The COVID-19 pandemic has exposed the vulnerability of global production networks (GPNs). Throughout the pandemic, GPNs have experienced disruptions as manufacturing facilities have closed and consumers have been placed under lockdown. The impacts of such disruption have led to the reduction in wages and unemployment of millions of factory workers across South and Southeast Asia, many of whom are migrants. In Thailand, migrant workers were amongst the first to lose their jobs as companies sought to cut costs. The widespread employment of migrant workers has further implications because it means that the impacts of such disruption extend not just to the factories in which goods are made, but also to the places of origin from which migrants are drawn, to which they often send their earnings, and to which they will often later return.
Myanmar migrants employed in Thailand’s manufacturing sector are not only contending with the impacts of the pandemic on their work and everyday lives, but also with the effects of political unrest in their country of origin. On February 1, 2021, the Myanmar military staged a coup based on the claim that there was electoral fraud during the November 2020 national election. These events, the COVID-19 pandemic and 2021 Myanmar coup, raise questions around how pandemic and political crises intersect with GPNs to create new forms of inclusion and exclusion for migrant labour. It also raises questions around how migrant workers themselves are renegotiating the terms of their engagement with GPNs. Doctoral Candidate Carli Melo will explore these questions through a case study of Myanmar migrants employed in a global manufacturing production network in Thailand.
Samut Sakhon Province in central Thailand is the research site for this project as it is a significant site of Myanmar migrant labour, export-oriented manufacturing industries, and COVID-19 disruptions. Of the estimated 660,000 migrant workers in Samut Sakhon, 400,000 are Myanmar nationals. In addition, the province is home to one of the world’s largest seafood processing industries, which employs an estimated 400,000 migrants.Thailand’s seafood processing sector has experienced pandemic disruptions as COVID-19 infections spread amongst migrant factory workers in Samut Sakhon in December 2020, sparking the country’s second wave of the pandemic. The COVID-19 outbreak in Samut Sakhon, along with subsequent pandemic management regulations, have had adverse effects on the inclusion of migrant workers in global seafood processing production networks.
Drawing on scholarship within the sub-disciplines of economic geography, labour geography, feminist geography, and feminist political economy, Carli seeks to contribute to analyses addressing the “inclusionary bias” (Bair & Werner, 2011) within GPN literature by exploring the ways in which crises produce moments of inclusion and exclusion for migrant labour. She also strives to expand understandings of GPNs and labour agency by studying the ways in which workers’ agency is embedded in and conditioned by social and cultural relations and practices that are (re)produced at the scale of the household and community, and the more extensive transnational family geographies that GPNs involve.

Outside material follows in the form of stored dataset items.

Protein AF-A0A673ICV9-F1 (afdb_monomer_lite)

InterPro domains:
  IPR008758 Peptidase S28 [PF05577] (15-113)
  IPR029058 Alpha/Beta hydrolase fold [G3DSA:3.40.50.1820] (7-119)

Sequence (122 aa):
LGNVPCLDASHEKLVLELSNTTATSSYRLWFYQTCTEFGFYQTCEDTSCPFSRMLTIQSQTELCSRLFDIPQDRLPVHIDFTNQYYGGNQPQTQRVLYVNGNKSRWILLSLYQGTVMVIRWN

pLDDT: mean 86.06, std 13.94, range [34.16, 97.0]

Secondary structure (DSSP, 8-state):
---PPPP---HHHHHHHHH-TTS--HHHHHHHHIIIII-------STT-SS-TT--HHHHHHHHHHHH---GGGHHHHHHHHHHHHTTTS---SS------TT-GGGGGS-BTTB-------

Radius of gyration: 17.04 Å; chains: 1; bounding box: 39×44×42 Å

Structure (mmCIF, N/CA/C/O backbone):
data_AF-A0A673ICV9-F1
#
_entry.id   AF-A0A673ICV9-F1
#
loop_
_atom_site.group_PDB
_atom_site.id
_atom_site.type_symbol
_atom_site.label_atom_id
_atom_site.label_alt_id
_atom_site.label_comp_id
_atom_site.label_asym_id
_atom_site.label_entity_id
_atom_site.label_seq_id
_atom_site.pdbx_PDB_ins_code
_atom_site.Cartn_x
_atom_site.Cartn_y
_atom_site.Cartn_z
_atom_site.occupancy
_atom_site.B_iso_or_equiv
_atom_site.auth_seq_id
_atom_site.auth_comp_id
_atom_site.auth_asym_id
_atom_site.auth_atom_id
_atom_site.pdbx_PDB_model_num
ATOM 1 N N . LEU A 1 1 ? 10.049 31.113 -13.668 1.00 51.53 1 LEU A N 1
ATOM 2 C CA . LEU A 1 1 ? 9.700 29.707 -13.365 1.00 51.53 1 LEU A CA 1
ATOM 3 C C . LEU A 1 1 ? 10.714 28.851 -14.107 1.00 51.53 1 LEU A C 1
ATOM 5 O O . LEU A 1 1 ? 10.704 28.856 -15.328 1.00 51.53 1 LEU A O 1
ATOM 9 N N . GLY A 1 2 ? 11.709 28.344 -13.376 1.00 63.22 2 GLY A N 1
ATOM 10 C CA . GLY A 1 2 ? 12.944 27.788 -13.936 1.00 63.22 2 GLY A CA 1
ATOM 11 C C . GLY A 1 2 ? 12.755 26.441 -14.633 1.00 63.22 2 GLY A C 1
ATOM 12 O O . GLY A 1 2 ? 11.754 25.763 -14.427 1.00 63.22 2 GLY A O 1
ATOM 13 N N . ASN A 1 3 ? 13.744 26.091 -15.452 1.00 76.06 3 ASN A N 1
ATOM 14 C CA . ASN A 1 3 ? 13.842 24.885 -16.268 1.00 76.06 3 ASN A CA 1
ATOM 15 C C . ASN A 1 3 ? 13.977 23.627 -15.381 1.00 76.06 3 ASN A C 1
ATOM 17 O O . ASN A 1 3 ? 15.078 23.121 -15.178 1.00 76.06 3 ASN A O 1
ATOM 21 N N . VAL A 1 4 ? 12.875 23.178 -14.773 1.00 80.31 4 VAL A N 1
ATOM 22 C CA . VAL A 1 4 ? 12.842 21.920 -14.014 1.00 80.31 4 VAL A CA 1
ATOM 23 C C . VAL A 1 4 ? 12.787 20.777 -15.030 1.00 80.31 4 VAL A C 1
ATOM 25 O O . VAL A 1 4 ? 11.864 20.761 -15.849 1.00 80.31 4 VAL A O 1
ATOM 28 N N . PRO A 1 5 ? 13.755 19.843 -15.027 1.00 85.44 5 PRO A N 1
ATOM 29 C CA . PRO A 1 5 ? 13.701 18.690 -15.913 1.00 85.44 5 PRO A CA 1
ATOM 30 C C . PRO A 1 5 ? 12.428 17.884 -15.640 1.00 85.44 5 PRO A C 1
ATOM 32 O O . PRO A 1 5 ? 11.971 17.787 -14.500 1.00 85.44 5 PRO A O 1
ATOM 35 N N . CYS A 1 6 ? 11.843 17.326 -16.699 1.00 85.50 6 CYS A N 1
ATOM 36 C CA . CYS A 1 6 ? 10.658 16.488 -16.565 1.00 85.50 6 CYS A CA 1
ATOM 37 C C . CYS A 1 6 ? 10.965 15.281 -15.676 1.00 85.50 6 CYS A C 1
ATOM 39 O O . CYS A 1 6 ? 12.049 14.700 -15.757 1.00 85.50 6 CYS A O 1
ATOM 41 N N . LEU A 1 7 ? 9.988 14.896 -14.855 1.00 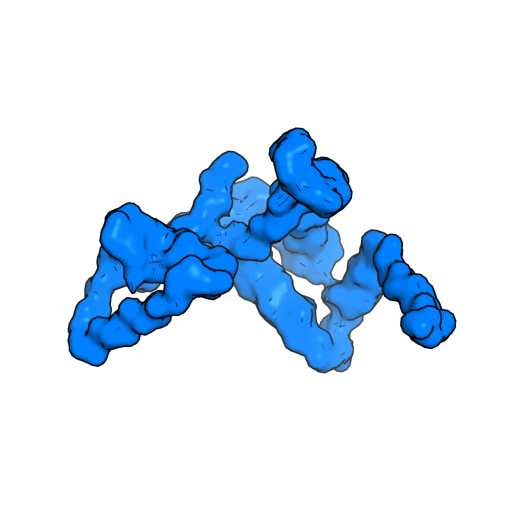84.62 7 LEU A N 1
ATOM 42 C CA . LEU A 1 7 ? 10.042 13.619 -14.163 1.00 84.62 7 LEU A CA 1
ATOM 43 C C . LEU A 1 7 ? 9.968 12.502 -15.207 1.00 84.62 7 LEU A C 1
ATOM 45 O O . LEU A 1 7 ? 9.077 12.497 -16.057 1.00 84.62 7 LEU A O 1
ATOM 49 N N . ASP A 1 8 ? 10.902 11.565 -15.131 1.00 85.94 8 ASP A N 1
ATOM 50 C CA . ASP A 1 8 ? 10.888 10.366 -15.956 1.00 85.94 8 ASP A CA 1
ATOM 51 C C . ASP A 1 8 ? 9.887 9.356 -15.380 1.00 85.94 8 ASP A C 1
ATOM 53 O O . ASP A 1 8 ? 10.127 8.747 -14.338 1.00 85.94 8 ASP A O 1
ATOM 57 N N . ALA A 1 9 ? 8.737 9.220 -16.037 1.00 85.81 9 ALA A N 1
ATOM 58 C CA . ALA A 1 9 ? 7.672 8.306 -15.646 1.00 85.81 9 ALA A CA 1
ATOM 59 C C . ALA A 1 9 ? 7.671 7.080 -16.575 1.00 85.81 9 ALA A C 1
ATOM 61 O O . ALA A 1 9 ? 7.015 7.086 -17.615 1.00 85.81 9 ALA A O 1
ATOM 62 N N . SER A 1 10 ? 8.411 6.030 -16.202 1.00 90.31 10 SER A N 1
ATOM 63 C CA . SER A 1 10 ? 8.478 4.758 -16.941 1.00 90.31 10 SER A CA 1
ATOM 64 C C . SER A 1 10 ? 8.059 3.587 -16.059 1.00 90.31 10 SER A C 1
ATOM 66 O O . SER A 1 10 ? 8.587 3.387 -14.962 1.00 90.31 10 SER A O 1
ATOM 68 N N . HIS A 1 11 ? 7.132 2.783 -16.578 1.00 89.31 11 HIS A N 1
ATOM 69 C CA . HIS A 1 11 ? 6.655 1.570 -15.924 1.00 89.31 11 HIS A CA 1
ATOM 70 C C . HIS A 1 11 ? 7.768 0.517 -15.809 1.00 89.31 11 HIS A C 1
ATOM 72 O O . HIS A 1 11 ? 7.951 -0.098 -14.763 1.00 89.31 11 HIS A O 1
ATOM 78 N N . GLU A 1 12 ? 8.570 0.347 -16.857 1.00 92.69 12 GLU A N 1
ATOM 79 C CA . GLU A 1 12 ? 9.676 -0.611 -16.891 1.00 92.69 12 GLU A CA 1
ATOM 80 C C . GLU A 1 12 ? 10.740 -0.258 -15.852 1.00 92.69 12 GLU A C 1
ATOM 82 O O . GLU A 1 12 ? 11.216 -1.134 -15.131 1.00 92.69 12 GLU A O 1
ATOM 87 N N . LYS A 1 13 ? 11.082 1.032 -15.731 1.00 92.25 13 LYS A N 1
ATOM 88 C CA . LYS A 1 13 ? 12.029 1.501 -14.712 1.00 92.25 13 LYS A CA 1
ATOM 89 C C . LYS A 1 13 ? 11.496 1.283 -13.301 1.00 92.25 13 LYS A C 1
ATOM 91 O O . LYS A 1 13 ? 12.253 0.817 -12.455 1.00 92.25 13 LYS A O 1
ATOM 96 N N . LEU A 1 14 ? 10.207 1.541 -13.072 1.00 89.69 14 LEU A N 1
ATOM 97 C CA . LEU A 1 14 ? 9.557 1.262 -11.791 1.00 89.69 14 LEU A CA 1
ATOM 98 C C . LEU A 1 14 ? 9.651 -0.227 -11.428 1.00 89.69 14 LEU A C 1
ATOM 100 O O . LEU A 1 14 ? 10.040 -0.565 -10.313 1.00 89.69 14 LEU A O 1
ATOM 104 N N . VAL A 1 15 ? 9.335 -1.126 -12.366 1.00 93.44 15 VAL A N 1
ATOM 105 C CA . VAL A 1 15 ? 9.428 -2.575 -12.130 1.00 93.44 15 VAL A CA 1
ATOM 106 C C . VAL A 1 15 ? 10.866 -2.987 -11.822 1.00 93.44 15 VAL A C 1
ATOM 108 O O . VAL A 1 15 ? 11.085 -3.740 -10.875 1.00 93.44 15 VAL A O 1
ATOM 111 N N . LEU A 1 16 ? 11.849 -2.482 -12.572 1.00 92.94 16 LEU A N 1
ATOM 112 C CA . LEU A 1 16 ? 13.265 -2.770 -12.325 1.00 92.94 16 LEU A CA 1
ATOM 113 C C . LEU A 1 16 ? 13.716 -2.291 -10.939 1.00 92.94 16 LEU A C 1
ATOM 115 O O . LEU A 1 16 ? 14.400 -3.031 -10.232 1.00 92.94 16 LEU A O 1
ATOM 119 N N . GLU A 1 17 ? 13.307 -1.088 -10.531 1.00 91.12 17 GLU A N 1
ATOM 120 C CA . GLU A 1 17 ? 13.620 -0.541 -9.210 1.00 91.12 17 GLU A CA 1
ATOM 121 C C . GLU A 1 17 ? 13.017 -1.401 -8.092 1.00 91.12 17 GLU A C 1
ATOM 123 O O . GLU A 1 17 ? 13.718 -1.780 -7.153 1.00 91.12 17 GLU A O 1
ATOM 128 N N . LEU A 1 18 ? 11.737 -1.768 -8.206 1.00 92.62 18 LEU A N 1
ATOM 129 C CA . LEU A 1 18 ? 11.040 -2.537 -7.170 1.00 92.62 18 LEU A CA 1
ATOM 130 C C . LEU A 1 18 ? 11.385 -4.028 -7.165 1.00 92.62 18 LEU A C 1
ATOM 132 O O . LEU A 1 18 ? 11.188 -4.699 -6.150 1.00 92.62 18 LEU A O 1
ATOM 136 N N . SER A 1 19 ? 11.939 -4.549 -8.259 1.00 93.31 19 SER A N 1
ATOM 137 C CA . SER A 1 19 ? 12.469 -5.916 -8.316 1.00 93.31 19 SER A CA 1
ATOM 138 C C . SER A 1 19 ? 13.784 -6.055 -7.545 1.00 93.31 19 SER A C 1
ATOM 140 O O . SER A 1 19 ? 14.148 -7.159 -7.142 1.00 93.31 19 SER A O 1
ATOM 142 N N . ASN A 1 20 ? 14.501 -4.954 -7.297 1.00 91.44 20 ASN A N 1
ATOM 143 C CA . ASN A 1 20 ? 15.747 -4.984 -6.545 1.00 91.44 20 ASN A CA 1
ATOM 144 C C .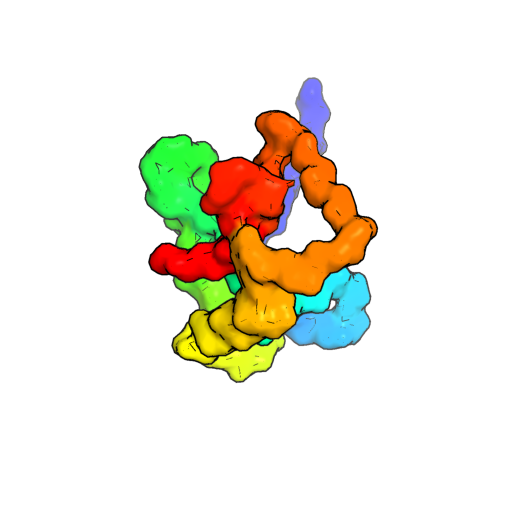 ASN A 1 20 ? 15.486 -5.180 -5.039 1.00 91.44 20 ASN A C 1
ATOM 146 O O . ASN A 1 20 ? 15.099 -4.257 -4.323 1.00 91.44 20 ASN A O 1
ATOM 150 N N . THR A 1 21 ? 15.744 -6.390 -4.542 1.00 89.31 21 THR A N 1
ATOM 151 C CA . THR A 1 21 ? 15.544 -6.761 -3.132 1.00 89.31 21 THR A CA 1
ATOM 152 C C . THR A 1 21 ? 16.648 -6.274 -2.198 1.00 89.31 21 THR A C 1
ATOM 154 O O . THR A 1 21 ? 16.452 -6.272 -0.984 1.00 89.31 21 THR A O 1
ATOM 157 N N . THR A 1 22 ? 17.794 -5.844 -2.733 1.00 88.31 22 THR A N 1
ATOM 158 C CA . THR A 1 22 ? 18.902 -5.295 -1.938 1.00 88.31 22 THR A CA 1
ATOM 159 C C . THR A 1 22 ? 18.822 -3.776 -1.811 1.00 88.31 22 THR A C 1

To do so, Carli is conducting ten months of field research in Thailand. Specifically, she is interviewing Myanmar migrants employed and previously employed in Samut Sakhon’s seafood processing industry; members of migrant interviewees’ families in Myanmar; and representatives of government agencies, private firms, industry associations, civil society organizations, and labour unions. Carli is also observing migrant support organizations’ daily operations and public spaces where migrant workers are active, including at community events, outdoor markets, and labour actions such as strikes.
Carli’s research emerges from years of working with the Mekong Migration Network (MMN) –
a network of over 40 civil society organizations from across mainland Southeast Asia working to promote and protect the rights of migrant workers and their families. For her doctoral research, Carli will collaborate with members of MMN to conduct research and produce outputs that directly support their efforts to address inequities in the GPN model that continue to leave millions of migrants and their families unprotected against pandemic and political crises.
Carli Melo is a Ph.D. candidate in Geography at York University’s Faculty of Environmental and Urban Change. Her dissertation is under the supervision of Professors Philip Kelly and Peter Vandergeest, and funded by a SSHRC Canada Graduate Scholarship and YCAR awards. Carli holds a Master’s degree in Planning from the University of Toronto and an Honours Bachelor’s degree in International Development Studies from McGill University. Carli worked as a project coordinator with the Mekong Migration Network (MMN) from 2016 to 2019. Since July 2021, she has been working as a research consultant for MMN while completing her doctoral studies.